1. Your definition for the entropy of mixing has a sign error. The resulting chemical potential should be $\mu_{\text{mixture,}A}=\mu_A^\circ+kT\ln c$. That is, the chemical potential of a solute tends to be lower where it is more dilute, which promotes diffusional mixing because matter moves to areas of lower chemical potential.

2. After writing "If we now utilize that the chemical potential of an ideal gas is just...," you conflate the total pressure $P$ with the partial pressure of A, $P_A$. They aren't equal or linearly proportional.
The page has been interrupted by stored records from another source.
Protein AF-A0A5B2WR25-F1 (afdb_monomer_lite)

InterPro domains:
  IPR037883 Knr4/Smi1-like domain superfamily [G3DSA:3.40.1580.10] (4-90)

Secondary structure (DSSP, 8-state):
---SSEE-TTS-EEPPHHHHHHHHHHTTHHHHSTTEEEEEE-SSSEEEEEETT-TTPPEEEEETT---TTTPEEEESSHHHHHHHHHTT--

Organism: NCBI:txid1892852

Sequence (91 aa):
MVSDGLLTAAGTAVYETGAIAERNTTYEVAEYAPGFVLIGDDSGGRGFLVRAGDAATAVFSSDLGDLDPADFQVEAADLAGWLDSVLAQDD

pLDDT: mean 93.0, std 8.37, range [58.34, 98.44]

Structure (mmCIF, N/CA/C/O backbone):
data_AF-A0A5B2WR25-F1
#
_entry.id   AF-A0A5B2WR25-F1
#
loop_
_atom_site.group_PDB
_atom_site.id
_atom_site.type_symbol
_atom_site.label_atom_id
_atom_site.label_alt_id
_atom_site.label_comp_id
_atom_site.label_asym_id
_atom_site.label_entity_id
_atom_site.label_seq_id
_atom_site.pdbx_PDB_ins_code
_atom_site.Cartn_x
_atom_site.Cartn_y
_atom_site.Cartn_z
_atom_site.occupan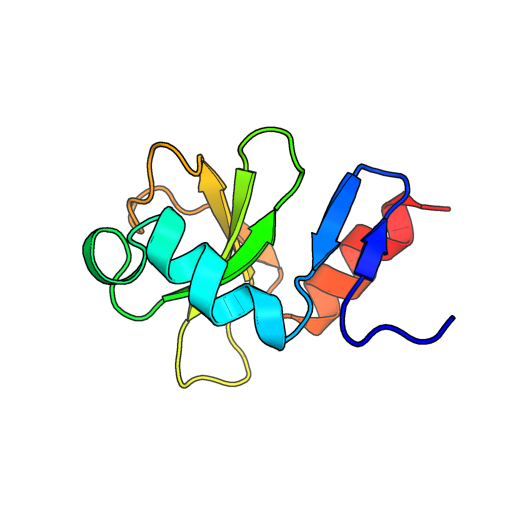cy
_atom_site.B_iso_or_equiv
_atom_site.auth_seq_id
_atom_site.auth_comp_id
_atom_site.auth_asym_id
_atom_site.auth_atom_id
_atom_site.pdbx_PDB_model_num
ATOM 1 N N . MET A 1 1 ? 24.309 -0.800 -1.460 1.00 59.62 1 MET A N 1
ATOM 2 C CA . MET A 1 1 ? 23.434 -0.340 -0.363 1.00 59.62 1 MET A CA 1
ATOM 3 C C . MET A 1 1 ? 22.419 -1.443 -0.148 1.00 59.62 1 MET A C 1
ATOM 5 O O . MET A 1 1 ? 21.976 -2.000 -1.140 1.00 59.62 1 MET A O 1
ATOM 9 N N . VAL A 1 2 ? 22.155 -1.831 1.095 1.00 75.06 2 VAL A N 1
ATOM 10 C CA . VAL A 1 2 ? 21.082 -2.779 1.426 1.00 75.06 2 VAL A CA 1
ATOM 11 C C . VAL A 1 2 ? 19.919 -1.931 1.934 1.00 75.06 2 VAL A C 1
ATOM 13 O O . VAL A 1 2 ? 20.164 -1.049 2.753 1.00 75.06 2 VAL A O 1
ATOM 16 N N . SER A 1 3 ? 18.714 -2.164 1.419 1.00 86.75 3 SER A N 1
ATOM 17 C CA . SER A 1 3 ? 17.451 -1.595 1.909 1.00 86.75 3 SER A CA 1
ATOM 18 C C . SER A 1 3 ? 16.510 -2.757 2.242 1.00 86.75 3 SER A C 1
ATOM 20 O O . SER A 1 3 ? 16.695 -3.862 1.725 1.00 86.75 3 SER A O 1
ATOM 22 N N . ASP A 1 4 ? 15.558 -2.527 3.142 1.00 91.25 4 ASP A N 1
ATOM 23 C CA . ASP A 1 4 ? 14.453 -3.436 3.459 1.00 91.25 4 ASP A CA 1
ATOM 24 C C . ASP A 1 4 ? 13.162 -3.081 2.693 1.00 91.25 4 ASP A C 1
ATOM 26 O O . ASP A 1 4 ? 12.105 -3.630 2.991 1.00 91.25 4 ASP A O 1
ATOM 30 N N . GLY A 1 5 ? 13.261 -2.189 1.702 1.00 92.12 5 GLY A N 1
ATOM 31 C CA . GLY A 1 5 ? 12.238 -1.891 0.703 1.00 92.12 5 GLY A CA 1
ATOM 32 C C . GLY A 1 5 ? 12.734 -2.130 -0.729 1.00 92.12 5 GLY A C 1
ATOM 33 O O . GLY A 1 5 ? 13.816 -2.680 -0.961 1.00 92.12 5 GLY A O 1
ATOM 34 N N . LEU A 1 6 ? 11.936 -1.699 -1.706 1.00 93.38 6 LEU A N 1
ATOM 35 C CA . LEU A 1 6 ? 12.237 -1.794 -3.139 1.00 93.38 6 LEU A CA 1
ATOM 36 C C . LEU A 1 6 ? 11.763 -0.525 -3.850 1.00 93.38 6 LEU A C 1
ATOM 38 O O . LEU A 1 6 ? 10.673 -0.038 -3.575 1.00 93.38 6 LEU A O 1
ATOM 42 N N . LEU A 1 7 ? 12.547 -0.021 -4.800 1.00 93.62 7 LEU A N 1
ATOM 43 C CA . LEU A 1 7 ? 12.103 0.981 -5.767 1.00 93.62 7 LEU A CA 1
ATOM 44 C C . LEU A 1 7 ? 12.482 0.494 -7.162 1.00 93.62 7 LEU A C 1
ATOM 46 O O . LEU A 1 7 ? 13.661 0.266 -7.434 1.00 93.62 7 LEU A O 1
ATOM 50 N N . THR A 1 8 ? 11.473 0.336 -8.008 1.00 92.38 8 THR A N 1
ATOM 51 C CA . THR A 1 8 ? 11.618 -0.096 -9.402 1.00 92.38 8 THR A CA 1
ATOM 52 C C . THR A 1 8 ? 11.964 1.082 -10.313 1.00 92.38 8 THR A C 1
ATOM 54 O O . THR A 1 8 ? 11.673 2.240 -9.988 1.00 92.38 8 THR A O 1
ATOM 57 N N . ALA A 1 9 ? 12.566 0.816 -11.472 1.00 90.00 9 ALA A N 1
ATOM 58 C CA . ALA A 1 9 ? 12.805 1.835 -12.499 1.00 90.00 9 ALA A CA 1
ATOM 59 C C . ALA A 1 9 ? 11.489 2.402 -13.059 1.00 90.00 9 ALA A C 1
ATOM 61 O O . ALA A 1 9 ? 11.440 3.570 -13.453 1.00 90.00 9 ALA A O 1
ATOM 62 N N . ALA A 1 10 ? 10.417 1.605 -13.024 1.00 89.00 10 ALA A N 1
ATOM 63 C CA . ALA A 1 10 ? 9.053 2.027 -13.336 1.00 89.00 10 ALA A CA 1
ATOM 64 C C . ALA A 1 10 ? 8.426 2.982 -12.293 1.00 89.00 10 ALA A C 1
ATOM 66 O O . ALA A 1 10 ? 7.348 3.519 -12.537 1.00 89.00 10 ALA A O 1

It's the total pressure that brings in information about B that's needed to explain the concentration dependence on height.

Here's another approach to compare:

The chemical potential of A must satisfy

$$\frac{\partial (\mu_{\text{mixture,}A}+m_Agz)}{\partial z}=0.$$

(This corresponds to your equation setting the chemical potentials equal at different heights, now expressed more powerfully as a derivative equaling zero.)

Since $\mu_{\text{mixture,}A}=\mu_{\text{mixture,}A}(T,P,c)$, we have

$$\frac{\partial \mu_{\text{mixture,}A}}{\partial T}\frac{\partial T}{\partial z}+\frac{\partial \mu_{\text{mixture,}A}}{\partial P}\frac{\partial P}{\partial z}+\frac{\partial \mu_{\text{mixture,}A}}{\partial c}\frac{\partial c}{\partial z}+m_Ag=0,$$

where we seek $\frac{\partial c}{\partial z}$. Now,

• For height-independent temperature, $\frac{\partial T}{\partial z}=0$, so the first term disappears;
• We always have $\frac{\partial \mu_i}{\partial P}=V_i$ (or $\frac{kT}{P}$ for an ideal gas);
• $\frac{\partial P}{\partial z}=-\rho g=-\frac{m_\text{mixture}}{V}g$ (hydrostatic equilibrium, where $m_\text{mixture}=cm_A+(1-c)m_B$ is the total mass); and
• $\frac{\partial \mu_{\text{mixture,}A}}{\partial c}=\frac{kT}{c}$ (from the equation in (1)), giving

$$0-m_\text{mixture}g+\frac{kT}{c}\frac{\partial c}{\partial z}+m_Ag=0;$$

$$kT\frac{\partial \ln c}{\partial z}=m_\text{mixture}g-m_Ag;$$

$$\frac{c}{c_0}=\exp\left(\frac{(m_\text{mixture}-m_A)gz}{kT}\right),$$

Do these steps make sense?

You can get to this result from your (corrected) equation

$$\mu_{A}^\circ(P,T) + kT\ln(c) + m_Agz = \mu_{A}^\circ(P_0,T) + kT\ln(c_0)$$

as long as we integrate $\frac{\partial\mu_A^\circ}{\partial P}=\frac{kT}{P}$ to obtain $\mu_A^\circ(P)=\mu_A^\circ(P_0)+kT\ln\left(\frac{P}{P_0}\right)=\mu_A^\circ(P_0)-m_\text{mixture}gz$. This again gives $$-m_\text{mixture}gz + kT\ln\left(\frac{c}{c_0}\right) + m_Agz = 0$$ and thus

$$\frac{c}{c_0}=\exp\left(\frac{(m_\text{mixture}-m_A)gz}{kT}\right).$$

As noted in a comment, the result from this derivation strategy matches that from simply using partial pressures as a surrogate for concentrations:

$$\frac{c}{c_0}=\frac{\frac{P_{A}}{P}}{\frac{P_{A,0}}{P_0}}=\frac{P_{A}P_0}{P_{A,0}P}=\exp\left(\frac{(m_\text{mixture}-m_A)gz}{kT}\right).$$

Since we’re assuming ideal gases, this a perfectly valid solution strategy, albeit less extensible to other materials than the chemical potential approach outlined above.